The tensions among the men increase as they close in on the Fugitive -- or is he closing in on them? As the whites become more dependent on the Tracker, they trust him less, unsure if he is a “noble savage,” “cunning trickster” or something else.

Australia’s painful relationship to its indigenous culture, with its parallels to the U.S.’ treatment of black and Native Americans, is a difficult subject that is dealt with here with acute sensitivity and awareness.

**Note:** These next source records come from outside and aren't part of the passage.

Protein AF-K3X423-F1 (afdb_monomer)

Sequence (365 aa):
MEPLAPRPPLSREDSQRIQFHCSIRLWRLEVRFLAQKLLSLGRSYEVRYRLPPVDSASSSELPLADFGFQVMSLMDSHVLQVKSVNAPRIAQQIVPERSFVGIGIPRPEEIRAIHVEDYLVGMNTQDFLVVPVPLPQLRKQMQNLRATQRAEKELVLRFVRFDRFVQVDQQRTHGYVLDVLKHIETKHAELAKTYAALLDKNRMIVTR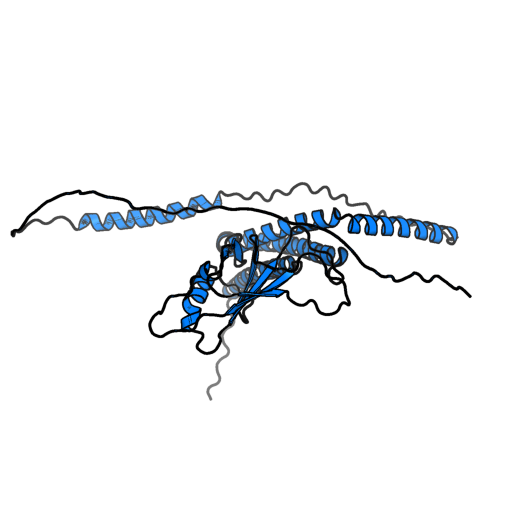ELTREKKLLAYVRIIAVETRKTIMEDERFQFAFNFQQWYAAINEVQDEDDSSSDESEDEEMQEEQHNFEYDEIEISDDDDEEDGRMQEQQQQHSENLDVQQQNRPVRKQLNRLHGIVSDPLRLRNVSSRYRSSHVPCNNSPLQNQFRKNRVLRATLT

Radius of gyration: 34.36 Å; Cα contacts (8 Å, |Δi|>4): 301; chains: 1; bounding box: 116×75×101 Å

Structure (mmCIF, N/CA/C/O backbone):
data_AF-K3X423-F1
#
_entry.id   AF-K3X423-F1
#
loop_
_atom_site.group_PDB
_atom_site.id
_atom_site.type_symbol
_atom_site.label_atom_id
_atom_site.label_alt_id
_atom_site.label_comp_id
_atom_site.label_asym_id
_atom_site.label_entity_id
_atom_site.label_seq_id
_atom_site.pdbx_PDB_ins_code
_atom_site.Cartn_x
_atom_site.Cartn_y
_atom_site.Cartn_z
_atom_site.occupancy
_atom_site.B_iso_or_equiv
_atom_site.auth_seq_id
_atom_site.auth_comp_id
_atom_site.auth_asym_id
_atom_site.auth_atom_id
_atom_site.pdbx_PDB_model_num
ATOM 1 N N . MET A 1 1 ? 2.047 9.173 53.307 1.00 57.94 1 MET A N 1
ATOM 2 C CA . MET A 1 1 ? 1.584 8.575 52.037 1.00 57.94 1 MET A CA 1
ATOM 3 C C . MET A 1 1 ? 1.254 7.132 52.335 1.00 57.94 1 MET A C 1
ATOM 5 O O . MET A 1 1 ? 2.053 6.493 53.008 1.00 57.94 1 MET A O 1
ATOM 9 N N . GLU A 1 2 ? 0.094 6.651 51.913 1.00 51.44 2 GLU A N 1
ATOM 10 C CA . GLU A 1 2 ? -0.271 5.242 52.069 1.00 51.44 2 GLU A CA 1
ATOM 11 C C . GLU A 1 2 ? 0.393 4.432 50.938 1.00 51.44 2 GLU A C 1
ATOM 13 O O . GLU A 1 2 ? 0.381 4.895 49.792 1.00 51.44 2 GLU A O 1
ATOM 18 N N . PRO A 1 3 ? 1.045 3.289 51.219 1.00 63.72 3 PRO A N 1
ATOM 19 C CA . PRO A 1 3 ? 1.689 2.502 50.177 1.00 63.72 3 PRO A CA 1
ATOM 20 C C . PRO A 1 3 ? 0.622 1.840 49.300 1.00 63.72 3 PRO A C 1
ATOM 22 O O . PRO A 1 3 ? -0.140 0.996 49.766 1.00 63.72 3 PRO A O 1
ATOM 25 N N . LEU A 1 4 ? 0.587 2.210 48.017 1.00 64.69 4 LEU A N 1
ATOM 26 C CA . LEU A 1 4 ? -0.241 1.545 47.011 1.00 64.69 4 LEU A CA 1
ATOM 27 C C . LEU A 1 4 ? 0.090 0.048 46.992 1.00 64.69 4 LEU A C 1
ATOM 29 O O . LEU A 1 4 ? 1.178 -0.344 46.568 1.00 64.69 4 LEU A O 1
ATOM 33 N N . ALA A 1 5 ? -0.851 -0.774 47.460 1.00 70.94 5 ALA A N 1
ATOM 34 C CA . ALA A 1 5 ? -0.697 -2.221 47.472 1.00 70.94 5 ALA A CA 1
ATOM 35 C C . ALA A 1 5 ? -0.408 -2.739 46.047 1.00 70.94 5 ALA A C 1
ATOM 37 O O . ALA A 1 5 ? -1.018 -2.251 45.085 1.00 70.94 5 ALA A O 1
ATOM 38 N N . PRO A 1 6 ? 0.509 -3.712 4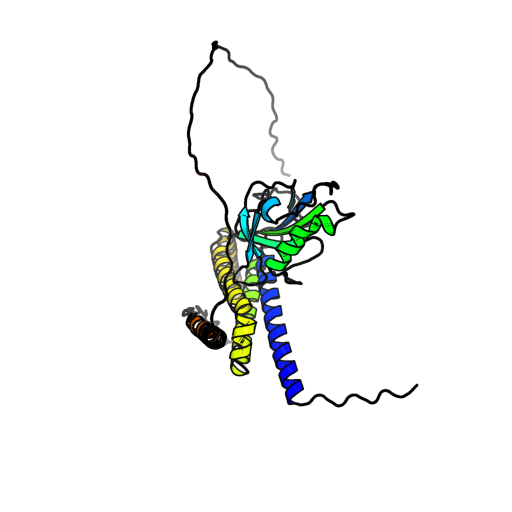5.881 1.00 71.19 6 PRO A N 1
ATOM 39 C CA . PRO A 1 6 ? 0.806 -4.270 44.570 1.00 71.19 6 PRO A CA 1
ATOM 40 C C . PRO A 1 6 ? -0.469 -4.865 43.971 1.00 71.19 6 PRO A C 1
ATOM 42 O O . PRO A 1 6 ? -1.186 -5.619 44.631 1.00 71.19 6 PRO A O 1
ATOM 45 N N . ARG A 1 7 ? -0.769 -4.511 42.714 1.00 73.06 7 ARG A N 1
ATOM 46 C CA . ARG A 1 7 ? -1.929 -5.071 42.010 1.00 73.06 7 ARG A CA 1
ATOM 47 C C . ARG A 1 7 ? -1.793 -6.599 41.940 1.00 73.06 7 ARG A C 1
ATOM 49 O O . ARG A 1 7 ? -0.684 -7.074 41.685 1.00 73.06 7 ARG A O 1
ATOM 56 N N . PRO A 1 8 ? -2.886 -7.361 42.124 1.00 76.19 8 PRO A N 1
ATOM 57 C CA . PRO A 1 8 ? -2.843 -8.804 41.931 1.00 76.19 8 PRO A CA 1
ATO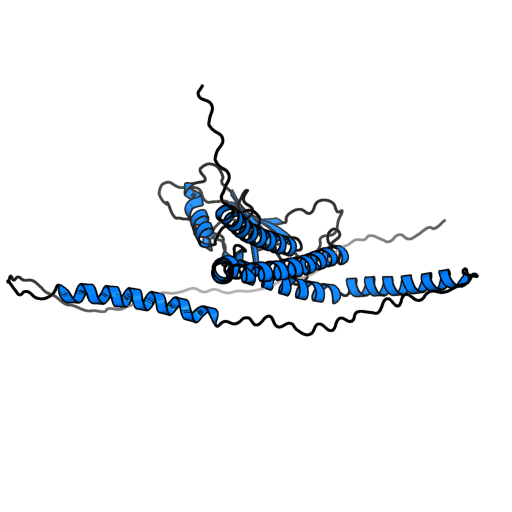M 58 C C . PRO A 1 8 ? -2.415 -9.133 40.489 1.00 76.19 8 PRO A C 1
ATOM 60 O O . PRO A 1 8 ? -2.719 -8.359 39.572 1.00 76.19 8 PRO A O 1
ATOM 63 N N . PRO A 1 9 ? -1.708 -10.256 40.269 1.00 79.25 9 PRO A N 1
ATOM 64 C CA . PRO A 1 9 ? -1.350 -10.695 38.927 1.00 79.25 9 PRO A CA 1
ATOM 65 C C . PRO A 1 9 ? -2.608 -10.981 38.095 1.00 79.25 9 PRO A C 1
ATOM 67 O O . PRO A 1 9 ? -3.641 -11.387 38.627 1.00 79.25 9 PRO A O 1
ATOM 70 N N . LEU A 1 10 ? -2.505 -10.781 36.778 1.00 80.56 10 LEU A N 1
ATOM 71 C CA . LEU A 1 10 ? -3.555 -11.161 35.829 1.00 80.56 10 LEU A CA 1
ATOM 72 C C . LEU A 1 10 ? -3.824 -12.669 35.904 1.00 80.56 10 LEU A C 1
ATOM 74 O O . LEU A 1 10 ? -2.899 -13.457 36.120 1.00 80.56 10 LEU A O 1
ATOM 78 N N . SER A 1 11 ? -5.072 -13.082 35.671 1.00 89.31 11 SER A N 1
ATOM 79 C CA . SER A 1 11 ? -5.374 -14.507 35.539 1.00 89.31 11 SER A CA 1
ATOM 80 C C . SER A 1 11 ? -4.699 -15.093 34.289 1.00 89.31 11 SER A C 1
ATOM 82 O O . SER A 1 11 ? -4.314 -14.374 33.357 1.00 89.31 11 SER A O 1
ATOM 84 N N . ARG A 1 12 ? -4.560 -16.423 34.244 1.00 88.62 12 ARG A N 1
ATOM 85 C CA . ARG A 1 12 ? -4.037 -17.124 33.060 1.00 88.62 12 ARG A CA 1
ATOM 86 C C . ARG A 1 12 ? -4.917 -16.878 31.829 1.00 88.62 12 ARG A C 1
ATOM 88 O O . ARG A 1 12 ? -4.388 -16.683 30.739 1.00 88.62 12 ARG A O 1
ATOM 95 N N . GLU A 1 13 ? -6.231 -16.844 32.026 1.00 88.69 13 GLU A N 1
ATOM 96 C CA . GLU A 1 13 ? -7.236 -16.645 30.979 1.00 88.69 13 GLU A CA 1
ATOM 97 C C . GLU A 1 13 ? -7.195 -15.211 30.434 1.00 88.69 13 GLU A C 1
ATOM 99 O O . GLU A 1 13 ? -7.108 -15.020 29.220 1.00 88.69 13 GLU A O 1
ATOM 104 N N . ASP A 1 14 ? -7.132 -14.202 31.313 1.00 90.19 14 ASP A N 1
ATOM 105 C CA . ASP A 1 14 ? -6.928 -12.800 30.917 1.00 90.19 14 ASP A CA 1
ATOM 106 C C . ASP A 1 14 ? -5.618 -12.632 30.145 1.00 90.19 14 ASP A C 1
ATOM 108 O O . ASP A 1 14 ? -5.584 -11.975 29.106 1.00 90.19 14 ASP A O 1
ATOM 112 N N . SER A 1 15 ? -4.540 -13.262 30.619 1.00 90.38 15 SER A N 1
ATOM 113 C CA . SER A 1 15 ? -3.220 -13.194 29.984 1.00 90.38 15 SER A CA 1
ATOM 114 C C . SER A 1 15 ? -3.236 -13.794 28.574 1.00 90.38 15 SER A C 1
ATOM 116 O O . SER A 1 15 ? -2.729 -13.174 27.639 1.00 90.38 15 SER A O 1
ATOM 118 N N . GLN A 1 16 ? -3.870 -14.957 28.390 1.00 90.81 16 GLN A N 1
ATOM 119 C CA . GLN A 1 16 ? -4.040 -15.594 27.079 1.00 90.81 16 GLN A CA 1
ATOM 120 C C . GLN A 1 16 ? -4.940 -14.766 26.150 1.00 90.81 16 GLN A C 1
ATOM 122 O O . GLN A 1 16 ? -4.620 -14.589 24.973 1.00 90.81 16 GLN A O 1
ATOM 127 N N . ARG A 1 17 ? -6.030 -14.192 26.673 1.00 90.12 17 ARG A N 1
ATOM 128 C CA . ARG A 1 17 ? -6.934 -13.314 25.918 1.00 90.12 17 ARG A CA 1
ATOM 129 C C . ARG A 1 17 ? -6.243 -12.023 25.469 1.00 90.12 17 ARG A C 1
ATOM 131 O O . ARG A 1 17 ? -6.393 -11.617 24.316 1.00 90.12 17 ARG A O 1
ATOM 138 N N . ILE A 1 18 ? -5.461 -11.396 26.348 1.00 92.94 18 ILE A N 1
ATOM 139 C CA . ILE A 1 18 ? -4.646 -10.216 26.031 1.00 92.94 18 ILE A CA 1
ATOM 140 C C . ILE A 1 18 ? -3.600 -10.573 24.972 1.00 92.94 18 ILE A C 1
ATOM 142 O O . ILE A 1 18 ? -3.495 -9.861 23.975 1.00 92.94 18 ILE A O 1
ATOM 146 N N . GLN A 1 19 ? -2.880 -11.691 25.131 1.00 94.19 19 GLN A N 1
ATOM 147 C CA . GLN A 1 19 ? -1.907 -12.166 24.143 1.00 94.19 19 GLN A CA 1
ATOM 148 C C . GLN A 1 19 ? -2.553 -12.344 22.761 1.00 94.19 19 GLN A C 1
ATOM 150 O O . GLN A 1 19 ? -2.028 -11.832 21.776 1.00 94.19 19 GLN A O 1
ATOM 155 N N . PHE A 1 20 ? -3.716 -12.995 22.690 1.00 93.94 20 PHE A N 1
ATOM 156 C CA . PHE A 1 20 ? -4.447 -13.219 21.444 1.00 93.94 20 PHE A CA 1
ATOM 157 C C . PHE A 1 20 ? -4.892 -11.911 20.765 1.00 93.94 20 PHE A C 1
ATOM 159 O O . PHE A 1 20 ? -4.615 -11.709 19.581 1.00 93.94 20 PHE A O 1
ATOM 166 N N . HIS A 1 21 ? -5.497 -10.974 21.506 1.00 94.19 21 HIS A N 1
ATOM 167 C CA . HIS A 1 21 ? -5.847 -9.657 20.957 1.00 94.19 21 HIS A CA 1
ATOM 168 C C . HIS A 1 21 ? -4.603 -8.847 20.536 1.00 94.19 21 HIS A C 1
ATOM 170 O O . HIS A 1 21 ? -4.659 -8.106 19.553 1.00 94.19 21 HIS A O 1
ATOM 176 N N . CYS A 1 22 ? -3.469 -8.996 21.227 1.00 95.56 22 CYS A N 1
ATOM 177 C CA . CYS A 1 22 ? -2.197 -8.403 20.812 1.00 95.56 22 CYS A CA 1
ATOM 178 C C . CYS A 1 22 ? -1.665 -9.025 19.512 1.00 95.56 22 CYS A C 1
ATOM 180 O O . CYS A 1 22 ? -1.263 -8.272 18.629 1.00 95.56 22 CYS A O 1
ATOM 182 N N . SER A 1 23 ? -1.732 -10.350 19.337 1.00 96.19 23 SER A N 1
ATOM 183 C CA . SER A 1 23 ? -1.357 -11.014 18.079 1.00 96.19 23 SER A CA 1
ATOM 184 C C . SER A 1 23 ? -2.238 -10.575 16.905 1.00 96.19 23 SER A C 1
ATOM 186 O O . SER A 1 23 ? -1.707 -10.251 15.850 1.00 96.19 23 SER A O 1
ATOM 188 N N . ILE A 1 24 ? -3.560 -10.459 17.094 1.00 95.88 24 ILE A N 1
ATOM 189 C CA . ILE A 1 24 ? -4.478 -9.893 16.086 1.00 95.88 24 ILE A CA 1
ATOM 190 C C . ILE A 1 24 ? -4.068 -8.460 15.704 1.00 95.88 24 ILE A C 1
ATOM 192 O O . ILE A 1 24 ? -4.067 -8.097 14.527 1.00 95.88 24 ILE A O 1
ATOM 196 N N . ARG A 1 25 ? -3.719 -7.617 16.686 1.00 94.06 25 ARG A N 1
ATOM 197 C CA . ARG A 1 25 ? -3.306 -6.225 16.438 1.00 94.06 25 ARG A CA 1
ATOM 198 C C . ARG A 1 25 ? -1.942 -6.116 15.754 1.00 94.06 25 ARG A C 1
ATOM 200 O O . ARG A 1 25 ? -1.785 -5.223 14.924 1.00 94.06 25 ARG A O 1
ATOM 207 N N . LEU A 1 26 ? -0.997 -6.994 16.090 1.00 95.19 26 LEU A N 1
ATOM 208 C CA . LEU A 1 26 ? 0.315 -7.077 15.447 1.00 95.19 26 LEU A CA 1
ATOM 209 C C . LEU A 1 26 ? 0.174 -7.527 13.989 1.00 95.19 26 LEU A C 1
ATOM 211 O O . LEU A 1 26 ? 0.615 -6.807 13.103 1.00 95.19 26 LEU A O 1
ATOM 215 N N . TRP A 1 27 ? -0.556 -8.616 13.738 1.00 96.56 27 TRP A N 1
ATOM 216 C CA . TRP A 1 27 ? -0.789 -9.132 12.387 1.00 96.56 27 TRP A CA 1
ATOM 217 C C . TRP A 1 27 ? -1.440 -8.083 11.474 1.00 96.56 27 TRP A C 1
ATOM 219 O O . TRP A 1 27 ? -0.968 -7.842 10.364 1.00 96.56 27 TRP A O 1
ATOM 229 N N . ARG A 1 28 ? -2.466 -7.362 11.967 1.00 93.69 28 ARG A N 1
ATOM 230 C CA . ARG A 1 28 ? -3.040 -6.218 11.231 1.00 93.69 28 ARG A CA 1
ATOM 231 C C . ARG A 1 28 ? -1.976 -5.190 10.856 1.00 93.69 28 ARG A C 1
ATOM 233 O O . ARG A 1 28 ? -2.002 -4.700 9.734 1.00 93.69 28 ARG A O 1
ATOM 240 N N . LEU A 1 29 ? -1.109 -4.820 11.802 1.00 92.88 29 LEU A N 1
ATOM 241 C CA . LEU A 1 29 ? -0.079 -3.794 11.632 1.00 92.88 29 LEU A CA 1
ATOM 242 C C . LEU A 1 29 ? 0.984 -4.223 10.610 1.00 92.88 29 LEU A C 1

A high-minded film that at times verges on didacticism, “The Tracker” is redeemed by its adherence to a simple yet distinctive approach to storytelling and its uniformly strong acting. De Heer’s surprising vision of a kind of frontier justice based on a higher authority provides a strong lament to the country’s troubling past.

*

‘The Tracker’

MPAA rating: Unrated

Times guidelines: Brutal off-screen violence evoked in paintings, mild language

David Gulpilil...The Tracker

Gary Sweet...The Fanatic

Damon Gameau...The Follower

Grant Page...The Veteran

Noel Wilton...The Fugitive

An ArtMattan Productions release. Writer-director Rolf de Heer. Producers Rolf de Heer, Julie Ryan. Director of photography Ian Jones. Editor Tania Nehme. Songs and music Graham Tardif, performed by Archie Roach. Art director-costume design Beverley Freeman. Running time: 1 hour, 34 minutes.